Roni menoleh ke arah Kai dengan wajah benar-benar bingung. "Apa yang sedang kalian bicarakan?"
Kai tertawa, menyembunyikan kepaniknya. "Kau terlalu banyak menonton film. Kita bahkan cuma bertemu beberapa hari." Kai yakin ia sudah menyembunyikan faktanya sedemikian rupa, bahkan sampai kedalam sikap. Ia tak ingin terlihat menyedihkan di mata orang-orang, apalagi sampai menimbulkan kecurigaan. Tapi Ryoko malah menjadi orang pertama yang mendobrak dinding kasatmata itu. Padahal mereka baru saja mengenal satu sama lain.
"Kalau begitu buka bajumu."
Mendengar itu Kai tersedak ludah. "Apa?"
"Ryoko, kamu ngapain?" sela Julia.
"Ceritakan juga keluargamu. Aku ingin tahu semua tentangmu." lanjut Ryoko dengan tegas. "Ayo."

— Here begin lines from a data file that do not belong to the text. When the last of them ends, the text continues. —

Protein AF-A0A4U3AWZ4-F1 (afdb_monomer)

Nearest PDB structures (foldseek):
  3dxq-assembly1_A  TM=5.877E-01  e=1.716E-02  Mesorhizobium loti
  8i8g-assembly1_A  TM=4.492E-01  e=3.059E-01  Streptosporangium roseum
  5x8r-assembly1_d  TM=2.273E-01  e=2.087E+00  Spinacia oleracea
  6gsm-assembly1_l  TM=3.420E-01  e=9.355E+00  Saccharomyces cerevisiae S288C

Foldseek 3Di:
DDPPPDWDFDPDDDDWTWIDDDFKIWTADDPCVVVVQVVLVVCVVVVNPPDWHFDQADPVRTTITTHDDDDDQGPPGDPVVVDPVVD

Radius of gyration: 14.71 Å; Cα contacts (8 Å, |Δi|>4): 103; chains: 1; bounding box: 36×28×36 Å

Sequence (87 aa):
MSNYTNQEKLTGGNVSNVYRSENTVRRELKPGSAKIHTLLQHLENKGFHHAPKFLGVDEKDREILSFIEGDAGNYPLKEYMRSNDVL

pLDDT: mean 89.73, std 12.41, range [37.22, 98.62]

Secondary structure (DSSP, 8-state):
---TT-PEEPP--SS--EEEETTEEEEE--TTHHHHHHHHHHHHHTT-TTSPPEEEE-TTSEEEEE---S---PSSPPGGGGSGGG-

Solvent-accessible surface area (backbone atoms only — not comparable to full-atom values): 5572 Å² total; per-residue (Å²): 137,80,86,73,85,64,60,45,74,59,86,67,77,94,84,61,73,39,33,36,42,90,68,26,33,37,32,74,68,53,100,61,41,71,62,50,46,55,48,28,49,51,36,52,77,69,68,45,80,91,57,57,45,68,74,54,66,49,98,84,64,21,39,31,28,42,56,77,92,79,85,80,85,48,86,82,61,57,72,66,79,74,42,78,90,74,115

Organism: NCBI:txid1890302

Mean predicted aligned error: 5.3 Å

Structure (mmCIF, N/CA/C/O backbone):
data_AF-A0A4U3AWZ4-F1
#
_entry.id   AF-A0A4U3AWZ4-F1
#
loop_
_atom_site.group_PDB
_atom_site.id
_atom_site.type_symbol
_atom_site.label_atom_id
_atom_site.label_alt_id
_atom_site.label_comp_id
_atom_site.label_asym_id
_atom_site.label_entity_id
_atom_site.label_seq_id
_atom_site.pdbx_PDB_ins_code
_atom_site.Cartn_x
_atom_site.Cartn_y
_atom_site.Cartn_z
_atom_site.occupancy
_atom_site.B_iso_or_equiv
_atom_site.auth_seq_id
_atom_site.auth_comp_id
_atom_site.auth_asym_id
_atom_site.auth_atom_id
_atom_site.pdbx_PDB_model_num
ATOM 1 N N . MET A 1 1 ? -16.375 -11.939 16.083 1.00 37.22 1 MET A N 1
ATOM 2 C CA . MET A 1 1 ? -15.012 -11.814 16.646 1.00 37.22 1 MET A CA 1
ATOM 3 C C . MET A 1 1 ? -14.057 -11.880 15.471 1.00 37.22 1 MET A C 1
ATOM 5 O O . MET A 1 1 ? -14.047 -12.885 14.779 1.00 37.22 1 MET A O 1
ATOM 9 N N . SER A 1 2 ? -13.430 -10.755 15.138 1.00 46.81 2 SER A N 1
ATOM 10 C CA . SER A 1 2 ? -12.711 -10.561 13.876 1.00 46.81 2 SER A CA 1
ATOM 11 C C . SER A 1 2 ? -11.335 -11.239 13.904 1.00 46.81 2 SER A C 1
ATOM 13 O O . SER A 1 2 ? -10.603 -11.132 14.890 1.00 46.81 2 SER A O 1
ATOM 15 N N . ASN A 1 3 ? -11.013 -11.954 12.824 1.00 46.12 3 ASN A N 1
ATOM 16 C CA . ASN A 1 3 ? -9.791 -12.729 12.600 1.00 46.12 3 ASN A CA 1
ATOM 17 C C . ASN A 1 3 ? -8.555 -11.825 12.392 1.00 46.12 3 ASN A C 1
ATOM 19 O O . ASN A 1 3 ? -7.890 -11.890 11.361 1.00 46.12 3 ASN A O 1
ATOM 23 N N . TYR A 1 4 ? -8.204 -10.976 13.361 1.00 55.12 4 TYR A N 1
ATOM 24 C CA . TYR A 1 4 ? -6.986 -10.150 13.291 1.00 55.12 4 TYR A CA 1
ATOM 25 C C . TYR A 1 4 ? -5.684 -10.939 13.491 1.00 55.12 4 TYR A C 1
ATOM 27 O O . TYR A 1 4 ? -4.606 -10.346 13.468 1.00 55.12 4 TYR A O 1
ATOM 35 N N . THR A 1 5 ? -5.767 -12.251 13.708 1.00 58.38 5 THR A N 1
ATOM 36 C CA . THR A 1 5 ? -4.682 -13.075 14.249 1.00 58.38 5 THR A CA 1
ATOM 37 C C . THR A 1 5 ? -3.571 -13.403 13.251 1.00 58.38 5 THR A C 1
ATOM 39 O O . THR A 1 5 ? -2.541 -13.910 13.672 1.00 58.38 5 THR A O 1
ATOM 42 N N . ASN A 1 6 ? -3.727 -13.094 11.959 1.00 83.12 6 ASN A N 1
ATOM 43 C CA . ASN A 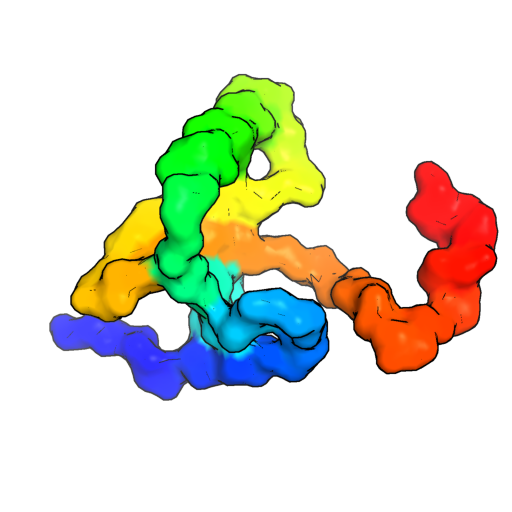1 6 ? -2.738 -13.446 10.933 1.00 83.12 6 ASN A CA 1
ATOM 44 C C . ASN A 1 6 ? -2.224 -12.215 10.164 1.00 83.12 6 ASN A C 1
ATOM 46 O O . ASN A 1 6 ? -2.285 -12.147 8.937 1.00 83.12 6 ASN A O 1
ATOM 50 N N . GLN A 1 7 ? -1.778 -11.196 10.907 1.00 90.56 7 GLN A N 1
ATOM 51 C CA . GLN A 1 7 ? -1.064 -10.052 10.338 1.00 90.56 7 GLN A CA 1
ATOM 52 C C . GLN A 1 7 ? 0.444 -10.297 10.381 1.00 90.56 7 GLN A C 1
ATOM 54 O O . GLN A 1 7 ? 1.005 -10.503 11.456 1.00 90.56 7 GLN A O 1
ATOM 59 N N . GLU A 1 8 ? 1.108 -10.202 9.234 1.00 94.19 8 GLU A N 1
ATOM 60 C CA . GLU A 1 8 ? 2.566 -10.212 9.144 1.00 94.19 8 GLU A CA 1
ATOM 61 C C . GLU A 1 8 ? 3.095 -8.786 8.984 1.00 94.19 8 GLU A C 1
ATOM 63 O O . GLU A 1 8 ? 2.545 -7.971 8.237 1.00 94.19 8 GLU A O 1
ATOM 68 N N . LYS A 1 9 ? 4.173 -8.456 9.696 1.00 93.56 9 LYS A N 1
ATOM 69 C CA . LYS A 1 9 ? 4.873 -7.192 9.470 1.00 93.56 9 LYS A CA 1
ATOM 70 C C . LYS A 1 9 ? 5.726 -7.338 8.213 1.00 93.56 9 LYS A C 1
ATOM 72 O O . LYS A 1 9 ? 6.606 -8.193 8.173 1.00 93.56 9 LYS A O 1
ATOM 77 N N . LEU A 1 10 ? 5.496 -6.484 7.219 1.00 91.56 10 LEU A N 1
ATOM 78 C CA . LEU A 1 10 ? 6.332 -6.460 6.024 1.00 91.56 10 LEU A CA 1
ATOM 79 C C . LEU A 1 10 ? 7.691 -5.835 6.348 1.00 91.56 10 LEU A C 1
ATOM 81 O O . LEU A 1 10 ? 7.779 -4.832 7.063 1.00 91.56 10 LEU A O 1
ATOM 85 N N . THR A 1 11 ? 8.751 -6.443 5.821 1.00 85.19 11 THR A N 1
ATOM 86 C CA . THR A 1 11 ? 10.119 -5.938 5.928 1.00 85.19 11 THR A CA 1
ATOM 87 C C . THR A 1 11 ? 10.426 -5.030 4.734 1.00 85.19 11 THR A C 1
ATOM 89 O O . THR A 1 11 ? 10.098 -5.340 3.590 1.00 85.19 11 THR A O 1
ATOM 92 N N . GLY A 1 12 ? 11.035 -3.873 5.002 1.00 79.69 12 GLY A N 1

Menyadari dirinya sudah terpojok, ketakutan Kai mulai menyeruak tanpa diminta. Ketakutan yang selama ini ia sembunyikan dengan baik didepan teman-temannya. Ketakutan yang berusaha untuk disingkirkan agar ia sendiri tidak dikuasainnya. Melihat badan Kai gemeteran, ketiga orang yang tak menangkap arah pembicaraan mulai khawatir.
"Kai, kamu baik-baik saja, kan?" Roni dengan pelan menyentuh pundak Kai untuk menenangkannya.
"Ryoko, kamu sedang ngomong apa? Kenapa dia jadi begitu?" desak Harry.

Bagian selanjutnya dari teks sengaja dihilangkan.